* _Your instructions_
Restate, word for word and with no pictures, the stretch of lines in the data below that begins at the line with "ATOM 66 N N" and ends at the line with "ATOM 71 N N", inclusive.

* _Collected data_
--- START ---

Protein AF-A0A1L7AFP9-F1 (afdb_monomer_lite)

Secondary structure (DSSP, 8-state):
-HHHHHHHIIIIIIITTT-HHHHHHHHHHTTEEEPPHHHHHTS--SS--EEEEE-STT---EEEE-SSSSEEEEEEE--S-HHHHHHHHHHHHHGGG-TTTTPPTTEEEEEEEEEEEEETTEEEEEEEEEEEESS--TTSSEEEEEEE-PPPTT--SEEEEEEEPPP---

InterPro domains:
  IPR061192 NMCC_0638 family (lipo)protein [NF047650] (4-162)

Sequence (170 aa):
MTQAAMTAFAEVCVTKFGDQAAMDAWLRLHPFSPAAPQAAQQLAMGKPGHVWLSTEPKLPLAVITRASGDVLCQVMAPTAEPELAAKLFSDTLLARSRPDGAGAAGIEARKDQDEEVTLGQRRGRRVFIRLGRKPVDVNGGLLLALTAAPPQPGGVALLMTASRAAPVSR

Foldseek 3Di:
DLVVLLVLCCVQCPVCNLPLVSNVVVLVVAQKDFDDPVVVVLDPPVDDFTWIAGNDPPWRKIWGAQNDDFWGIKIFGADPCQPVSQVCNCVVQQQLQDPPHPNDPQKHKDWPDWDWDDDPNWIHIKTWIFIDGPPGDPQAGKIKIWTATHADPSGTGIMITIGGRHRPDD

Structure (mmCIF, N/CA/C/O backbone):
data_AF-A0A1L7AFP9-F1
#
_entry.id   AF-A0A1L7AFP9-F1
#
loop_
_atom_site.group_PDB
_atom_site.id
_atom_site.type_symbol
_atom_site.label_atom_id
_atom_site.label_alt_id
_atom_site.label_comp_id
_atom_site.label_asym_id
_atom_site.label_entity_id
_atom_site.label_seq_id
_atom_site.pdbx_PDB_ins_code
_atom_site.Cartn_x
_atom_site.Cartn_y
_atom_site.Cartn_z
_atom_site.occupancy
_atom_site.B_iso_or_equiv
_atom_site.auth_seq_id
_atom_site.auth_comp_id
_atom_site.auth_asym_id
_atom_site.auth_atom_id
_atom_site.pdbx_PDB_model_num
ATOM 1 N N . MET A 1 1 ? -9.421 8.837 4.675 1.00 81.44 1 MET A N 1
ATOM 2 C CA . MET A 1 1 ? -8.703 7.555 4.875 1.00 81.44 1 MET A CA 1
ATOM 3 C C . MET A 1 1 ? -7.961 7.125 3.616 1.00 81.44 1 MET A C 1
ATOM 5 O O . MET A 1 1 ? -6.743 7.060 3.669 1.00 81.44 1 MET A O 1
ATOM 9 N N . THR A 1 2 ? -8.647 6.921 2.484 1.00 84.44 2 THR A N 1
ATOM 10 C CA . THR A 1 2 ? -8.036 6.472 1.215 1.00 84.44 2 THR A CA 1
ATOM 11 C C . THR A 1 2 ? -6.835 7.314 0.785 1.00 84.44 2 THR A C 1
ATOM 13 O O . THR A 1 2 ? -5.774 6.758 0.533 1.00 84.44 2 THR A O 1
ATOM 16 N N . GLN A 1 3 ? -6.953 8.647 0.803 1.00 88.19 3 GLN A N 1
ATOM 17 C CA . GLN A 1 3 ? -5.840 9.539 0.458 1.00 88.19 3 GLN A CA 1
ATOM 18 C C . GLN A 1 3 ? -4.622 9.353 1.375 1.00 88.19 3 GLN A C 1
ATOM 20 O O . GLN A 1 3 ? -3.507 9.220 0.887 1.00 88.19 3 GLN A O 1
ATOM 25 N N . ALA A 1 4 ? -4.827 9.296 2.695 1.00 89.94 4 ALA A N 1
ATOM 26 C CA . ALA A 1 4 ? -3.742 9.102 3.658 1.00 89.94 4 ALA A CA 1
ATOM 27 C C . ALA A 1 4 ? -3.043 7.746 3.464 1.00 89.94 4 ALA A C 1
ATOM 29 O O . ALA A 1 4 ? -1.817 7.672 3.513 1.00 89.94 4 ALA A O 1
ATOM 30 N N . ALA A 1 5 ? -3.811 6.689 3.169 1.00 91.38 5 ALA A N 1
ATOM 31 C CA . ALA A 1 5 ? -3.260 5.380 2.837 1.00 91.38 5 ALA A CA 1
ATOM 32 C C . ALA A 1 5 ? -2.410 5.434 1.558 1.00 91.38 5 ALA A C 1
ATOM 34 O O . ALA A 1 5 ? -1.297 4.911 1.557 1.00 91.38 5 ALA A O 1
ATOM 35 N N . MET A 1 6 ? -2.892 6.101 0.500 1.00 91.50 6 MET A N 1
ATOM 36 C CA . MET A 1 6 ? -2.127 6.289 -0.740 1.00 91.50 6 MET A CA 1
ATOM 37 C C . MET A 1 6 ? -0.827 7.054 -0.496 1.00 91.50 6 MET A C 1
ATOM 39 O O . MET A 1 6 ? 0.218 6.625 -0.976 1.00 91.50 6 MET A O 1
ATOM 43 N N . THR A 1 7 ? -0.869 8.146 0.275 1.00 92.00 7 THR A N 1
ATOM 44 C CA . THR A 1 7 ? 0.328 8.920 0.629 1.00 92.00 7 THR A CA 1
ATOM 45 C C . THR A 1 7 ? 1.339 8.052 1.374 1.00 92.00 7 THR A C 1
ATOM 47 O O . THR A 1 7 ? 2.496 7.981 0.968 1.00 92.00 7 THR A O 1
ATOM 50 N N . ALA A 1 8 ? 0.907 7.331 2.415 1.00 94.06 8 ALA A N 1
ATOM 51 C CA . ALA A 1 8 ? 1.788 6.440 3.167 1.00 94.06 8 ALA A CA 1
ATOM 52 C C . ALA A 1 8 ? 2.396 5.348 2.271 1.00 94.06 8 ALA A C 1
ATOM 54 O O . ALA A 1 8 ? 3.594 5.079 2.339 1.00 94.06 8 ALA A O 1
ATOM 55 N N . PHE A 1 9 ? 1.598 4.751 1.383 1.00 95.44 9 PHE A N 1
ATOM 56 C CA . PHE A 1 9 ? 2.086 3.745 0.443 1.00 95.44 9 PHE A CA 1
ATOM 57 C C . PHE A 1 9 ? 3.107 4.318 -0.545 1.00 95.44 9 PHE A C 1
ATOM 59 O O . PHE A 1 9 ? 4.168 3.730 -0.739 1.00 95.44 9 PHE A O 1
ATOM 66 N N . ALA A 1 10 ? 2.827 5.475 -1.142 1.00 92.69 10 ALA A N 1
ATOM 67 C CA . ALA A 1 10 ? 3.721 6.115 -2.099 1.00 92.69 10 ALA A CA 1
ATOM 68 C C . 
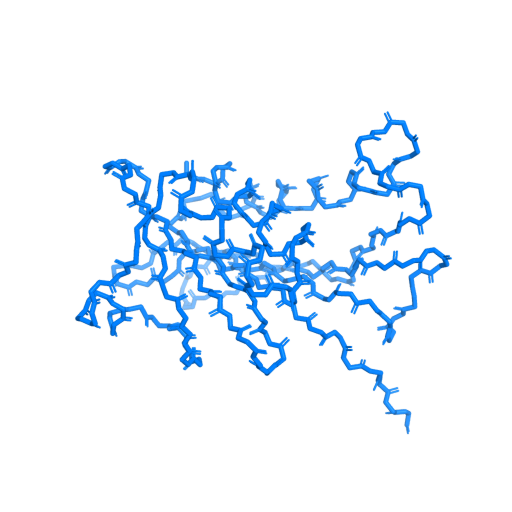ALA A 1 10 ? 5.057 6.533 -1.457 1.00 92.69 10 ALA A C 1
ATOM 70 O O . ALA A 1 10 ? 6.116 6.334 -2.054 1.00 92.69 10 ALA A O 1
ATOM 71 N N . GLU A 1 11 ? 5.036 7.072 -0.240 1.00 94.19 11 GLU A N 1
ATOM 72 C CA . GLU A 1 11 ? 6.252 7.526 0.443 1.00 94.19 11 GLU A CA 1
ATOM 73 C C . GLU A 1 11 ? 7.076 6.377 1.027 1.00 94.19 11 GLU A C 1
ATOM 75 O O . GLU A 1 11 ? 8.301 6.359 0.900 1.00 94.19 11 GLU A O 1
ATOM 80 N N . VAL A 1 12 ? 6.423 5.392 1.641 1.00 95.38 12 VAL A N 1
ATOM 81 C CA . VAL A 1 12 ? 7.120 4.299 2.329 1.00 95.38 12 VAL A CA 1
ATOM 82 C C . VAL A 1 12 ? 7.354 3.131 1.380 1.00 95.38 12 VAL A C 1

--- END ---

* _Answer to this exercise_
ATOM 66 N N . ALA A 1 10 ? 2.827 5.475 -1.142 1.00 92.69 10 ALA A N 1
ATOM 67 C CA . ALA A 1 10 ? 3.721 6.115 -2.099 1.00 92.69 10 ALA A CA 1
ATOM 68 C C . 
ALA A 1 10 ? 5.057 6.533 -1.457 1.00 92.69 10 ALA A C 1
ATOM 70 O O . ALA A 1 10 ? 6.116 6.334 -2.054 1.00 92.69 10 ALA A O 1
ATOM 71 N N . GLU A 1 11 ? 5.036 7.072 -0.240 1.00 94.19 11 GLU A N 1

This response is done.